De volta aos bastidores, enquanto espreitamos um grande quadro com uma fotografia do elenco na primeira edição, alguém nos pega pelos ombros e empurra-nos para um canto: a seguir, passam dois atores a uma velocidade alucinante que entram no palco aos gritos. Estávamos no caminho deles, mesmo por cima das setas brancas que indicam um dos corredores de passagem para o palco. Passado pouco tempo, sons estranhos começam a ecoar nas nossas costas. “Oh Marta, é este o buraco? É este o buraco, é sim!”. O que restava da nossa inocência desmoronou-se naquele momento: atrás de nós, numa cama com lençóis brancos, Marta Monstra e Luís iniciavam um momento de paixão assolapada e barulhenta que se arrastou dos bastidores até ao palco. Foi um chinfrim. De repente, os mesmos bonecos que nos haviam ensinado a contar até 20 na RTP estavam agora a experimentar todas as posições do Kama Sutra perante o olhar atento dos vizinhos.

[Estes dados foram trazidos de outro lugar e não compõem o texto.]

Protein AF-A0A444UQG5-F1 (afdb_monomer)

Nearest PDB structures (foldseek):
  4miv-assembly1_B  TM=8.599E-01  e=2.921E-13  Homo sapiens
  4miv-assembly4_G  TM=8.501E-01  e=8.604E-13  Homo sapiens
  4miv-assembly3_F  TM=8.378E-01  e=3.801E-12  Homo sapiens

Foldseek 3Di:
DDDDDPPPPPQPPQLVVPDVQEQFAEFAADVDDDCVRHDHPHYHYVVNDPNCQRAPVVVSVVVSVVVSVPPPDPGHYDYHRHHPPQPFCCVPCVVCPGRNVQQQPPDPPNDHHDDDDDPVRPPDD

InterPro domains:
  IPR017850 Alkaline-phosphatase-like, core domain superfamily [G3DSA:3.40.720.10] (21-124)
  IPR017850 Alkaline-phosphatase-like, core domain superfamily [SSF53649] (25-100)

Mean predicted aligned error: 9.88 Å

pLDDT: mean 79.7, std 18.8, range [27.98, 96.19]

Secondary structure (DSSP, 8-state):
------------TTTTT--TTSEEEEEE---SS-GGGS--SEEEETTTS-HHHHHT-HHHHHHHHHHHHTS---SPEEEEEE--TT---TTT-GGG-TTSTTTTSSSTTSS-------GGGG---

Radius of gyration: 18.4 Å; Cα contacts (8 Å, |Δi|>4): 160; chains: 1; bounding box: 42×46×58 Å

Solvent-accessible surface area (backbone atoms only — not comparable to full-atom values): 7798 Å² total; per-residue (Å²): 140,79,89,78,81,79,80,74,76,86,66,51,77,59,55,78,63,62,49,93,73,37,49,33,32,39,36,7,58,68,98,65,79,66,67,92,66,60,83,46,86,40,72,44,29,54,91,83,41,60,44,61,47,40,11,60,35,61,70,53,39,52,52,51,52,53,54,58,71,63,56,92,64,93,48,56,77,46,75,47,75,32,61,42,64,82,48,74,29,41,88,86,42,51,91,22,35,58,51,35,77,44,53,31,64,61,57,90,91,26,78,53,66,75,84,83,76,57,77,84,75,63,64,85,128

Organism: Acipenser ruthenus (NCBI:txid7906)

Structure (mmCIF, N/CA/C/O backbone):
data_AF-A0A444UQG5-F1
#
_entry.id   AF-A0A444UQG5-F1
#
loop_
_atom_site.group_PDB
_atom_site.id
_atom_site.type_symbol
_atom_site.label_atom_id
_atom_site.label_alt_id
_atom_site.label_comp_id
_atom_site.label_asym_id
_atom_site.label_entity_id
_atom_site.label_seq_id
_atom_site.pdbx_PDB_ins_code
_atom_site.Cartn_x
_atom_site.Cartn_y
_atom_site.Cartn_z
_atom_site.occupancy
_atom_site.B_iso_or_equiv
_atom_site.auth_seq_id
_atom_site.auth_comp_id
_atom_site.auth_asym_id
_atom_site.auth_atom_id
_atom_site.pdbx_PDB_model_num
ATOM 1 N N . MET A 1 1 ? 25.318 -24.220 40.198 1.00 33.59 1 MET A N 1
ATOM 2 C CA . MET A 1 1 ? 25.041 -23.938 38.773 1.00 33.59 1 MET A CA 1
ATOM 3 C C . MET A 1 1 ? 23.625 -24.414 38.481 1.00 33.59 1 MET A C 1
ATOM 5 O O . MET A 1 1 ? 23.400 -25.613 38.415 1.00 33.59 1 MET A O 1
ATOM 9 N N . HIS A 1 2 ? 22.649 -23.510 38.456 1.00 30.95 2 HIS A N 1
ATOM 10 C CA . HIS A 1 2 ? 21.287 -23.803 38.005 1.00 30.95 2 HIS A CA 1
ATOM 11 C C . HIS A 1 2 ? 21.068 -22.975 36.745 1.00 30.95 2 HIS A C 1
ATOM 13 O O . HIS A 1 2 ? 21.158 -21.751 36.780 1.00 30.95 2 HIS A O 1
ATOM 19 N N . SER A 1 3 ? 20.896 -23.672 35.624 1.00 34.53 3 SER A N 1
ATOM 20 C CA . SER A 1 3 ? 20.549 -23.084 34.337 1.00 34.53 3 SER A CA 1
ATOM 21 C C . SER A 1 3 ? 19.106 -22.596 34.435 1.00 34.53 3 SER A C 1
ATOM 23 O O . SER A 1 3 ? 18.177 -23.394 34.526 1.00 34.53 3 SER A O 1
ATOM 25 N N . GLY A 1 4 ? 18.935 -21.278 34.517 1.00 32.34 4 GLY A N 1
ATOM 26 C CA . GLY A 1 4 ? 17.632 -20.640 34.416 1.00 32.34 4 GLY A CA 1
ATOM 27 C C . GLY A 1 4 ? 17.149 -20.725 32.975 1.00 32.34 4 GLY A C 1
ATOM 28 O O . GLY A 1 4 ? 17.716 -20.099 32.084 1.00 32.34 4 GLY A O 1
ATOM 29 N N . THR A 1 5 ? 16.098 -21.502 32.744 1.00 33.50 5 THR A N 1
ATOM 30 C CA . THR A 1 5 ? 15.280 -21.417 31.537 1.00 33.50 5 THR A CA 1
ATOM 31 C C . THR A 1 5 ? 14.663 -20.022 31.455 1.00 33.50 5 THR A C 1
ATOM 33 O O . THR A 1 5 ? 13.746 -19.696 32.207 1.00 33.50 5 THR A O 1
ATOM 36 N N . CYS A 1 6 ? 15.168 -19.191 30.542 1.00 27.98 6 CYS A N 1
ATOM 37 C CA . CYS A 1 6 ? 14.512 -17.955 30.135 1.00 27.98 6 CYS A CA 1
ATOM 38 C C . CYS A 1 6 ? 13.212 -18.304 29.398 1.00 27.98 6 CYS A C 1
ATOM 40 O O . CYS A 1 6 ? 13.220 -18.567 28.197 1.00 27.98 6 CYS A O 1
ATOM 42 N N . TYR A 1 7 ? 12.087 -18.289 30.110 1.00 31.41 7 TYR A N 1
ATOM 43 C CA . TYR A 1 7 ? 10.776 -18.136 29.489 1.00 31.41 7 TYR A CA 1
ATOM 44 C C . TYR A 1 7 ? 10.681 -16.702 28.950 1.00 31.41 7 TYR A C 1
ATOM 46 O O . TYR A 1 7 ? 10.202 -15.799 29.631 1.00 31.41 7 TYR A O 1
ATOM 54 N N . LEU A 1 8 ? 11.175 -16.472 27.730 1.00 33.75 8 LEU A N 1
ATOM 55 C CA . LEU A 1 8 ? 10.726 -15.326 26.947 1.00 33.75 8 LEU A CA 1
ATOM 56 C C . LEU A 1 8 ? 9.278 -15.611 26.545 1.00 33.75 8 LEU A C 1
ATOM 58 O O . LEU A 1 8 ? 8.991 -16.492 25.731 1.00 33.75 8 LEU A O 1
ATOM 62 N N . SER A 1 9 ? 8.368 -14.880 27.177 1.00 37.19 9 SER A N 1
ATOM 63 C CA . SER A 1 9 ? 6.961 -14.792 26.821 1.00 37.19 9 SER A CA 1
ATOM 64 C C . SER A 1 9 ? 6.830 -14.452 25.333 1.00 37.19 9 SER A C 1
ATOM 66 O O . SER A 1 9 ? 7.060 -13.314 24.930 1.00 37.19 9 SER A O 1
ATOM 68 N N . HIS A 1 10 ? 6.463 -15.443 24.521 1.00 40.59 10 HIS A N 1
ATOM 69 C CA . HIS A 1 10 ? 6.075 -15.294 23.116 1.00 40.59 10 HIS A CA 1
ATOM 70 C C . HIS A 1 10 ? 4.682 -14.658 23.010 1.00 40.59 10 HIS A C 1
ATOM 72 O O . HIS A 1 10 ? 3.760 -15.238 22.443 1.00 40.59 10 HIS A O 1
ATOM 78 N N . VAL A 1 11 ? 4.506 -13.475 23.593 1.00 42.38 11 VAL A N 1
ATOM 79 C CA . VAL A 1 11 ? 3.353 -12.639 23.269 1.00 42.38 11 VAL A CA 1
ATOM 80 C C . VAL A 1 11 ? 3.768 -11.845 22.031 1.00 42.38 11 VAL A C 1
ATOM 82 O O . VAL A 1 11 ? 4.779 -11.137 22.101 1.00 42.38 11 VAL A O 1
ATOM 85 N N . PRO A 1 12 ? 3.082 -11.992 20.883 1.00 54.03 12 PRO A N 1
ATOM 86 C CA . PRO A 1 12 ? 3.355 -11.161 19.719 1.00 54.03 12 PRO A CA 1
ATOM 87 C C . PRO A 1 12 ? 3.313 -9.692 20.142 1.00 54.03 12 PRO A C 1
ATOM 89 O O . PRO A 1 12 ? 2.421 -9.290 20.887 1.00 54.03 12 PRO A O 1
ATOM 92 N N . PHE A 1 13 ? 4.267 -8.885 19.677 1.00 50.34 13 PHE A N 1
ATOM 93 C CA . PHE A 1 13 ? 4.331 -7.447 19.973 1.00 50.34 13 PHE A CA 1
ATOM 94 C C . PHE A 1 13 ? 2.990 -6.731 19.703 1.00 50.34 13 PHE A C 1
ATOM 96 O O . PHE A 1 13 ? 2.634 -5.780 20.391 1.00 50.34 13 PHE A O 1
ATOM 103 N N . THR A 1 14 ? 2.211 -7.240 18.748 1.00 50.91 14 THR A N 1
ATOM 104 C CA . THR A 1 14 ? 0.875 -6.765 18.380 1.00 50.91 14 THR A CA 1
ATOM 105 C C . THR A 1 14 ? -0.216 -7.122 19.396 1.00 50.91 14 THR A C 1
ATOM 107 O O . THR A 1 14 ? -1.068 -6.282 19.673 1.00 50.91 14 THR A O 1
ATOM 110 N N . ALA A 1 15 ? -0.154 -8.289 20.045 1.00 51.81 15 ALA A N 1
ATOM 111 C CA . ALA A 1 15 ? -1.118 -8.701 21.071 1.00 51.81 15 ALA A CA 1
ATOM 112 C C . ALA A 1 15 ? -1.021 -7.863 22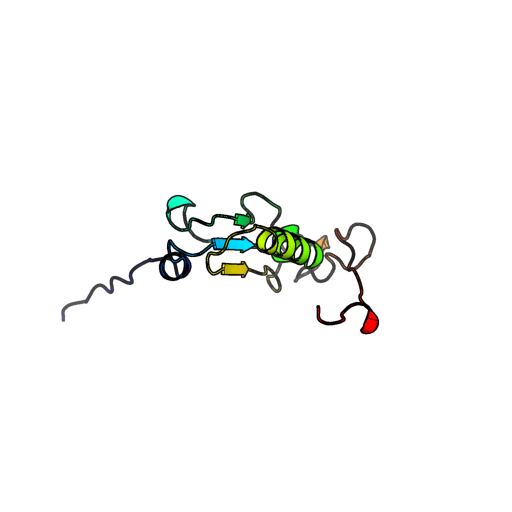.362 1.00 51.81 15 ALA A C 1
ATOM 114 O O . ALA A 1 15 ? -1.980 -7.790 23.122 1.00 51.81 15 ALA A O 1
ATOM 115 N N . GLY A 1 16 ? 0.122 -7.210 22.607 1.00 49.84 16 GLY A N 1
ATOM 116 C CA . GLY A 1 16 ? 0.286 -6.248 23.705 1.00 49.84 16 GLY A CA 1
ATOM 117 C C . GLY A 1 16 ? -0.166 -4.818 23.378 1.00 49.84 16 GLY A C 1
ATOM 118 O O . GLY A 1 16 ? -0.334 -4.019 24.295 1.00 49.84 16 GLY A O 1
ATOM 119 N N . LEU A 1 17 ? -0.344 -4.484 22.092 1.00 55.50 17 LEU A N 1
ATOM 120 C CA . LEU A 1 17 ? -0.677 -3.135 21.610 1.00 55.50 17 LEU A CA 1
ATOM 121 C C . LEU A 1 17 ? -2.112 -3.008 21.091 1.00 55.50 17 LEU A C 1
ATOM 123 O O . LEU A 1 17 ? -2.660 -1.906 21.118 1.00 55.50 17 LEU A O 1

Não vimos o ensaio completo. Em primeiro lugar, porque o verdadeiro ensaio só começava às 21h30, como anunciou alguém do outro lado do cenário, enquanto os atores acenavam para a plateia e nos aconselhavam a “fazer um chinfrim” quando saíssemos dali. E em segundo lugar porque é impossível assistir a excertos da Avenida Q sem chorar a rir. O espetáculo regressa à capital esta quinta-feira no Casino de Lisboa com sessões às 21h30 entre quinta e sexta e com uma sessão adicional às 16h30 aos domingos. Vai estar também no Teatro Sá da Bandeira, no Porto, a 11 de fevereiro. Os bilhetes custam entre 14 e 18 euros.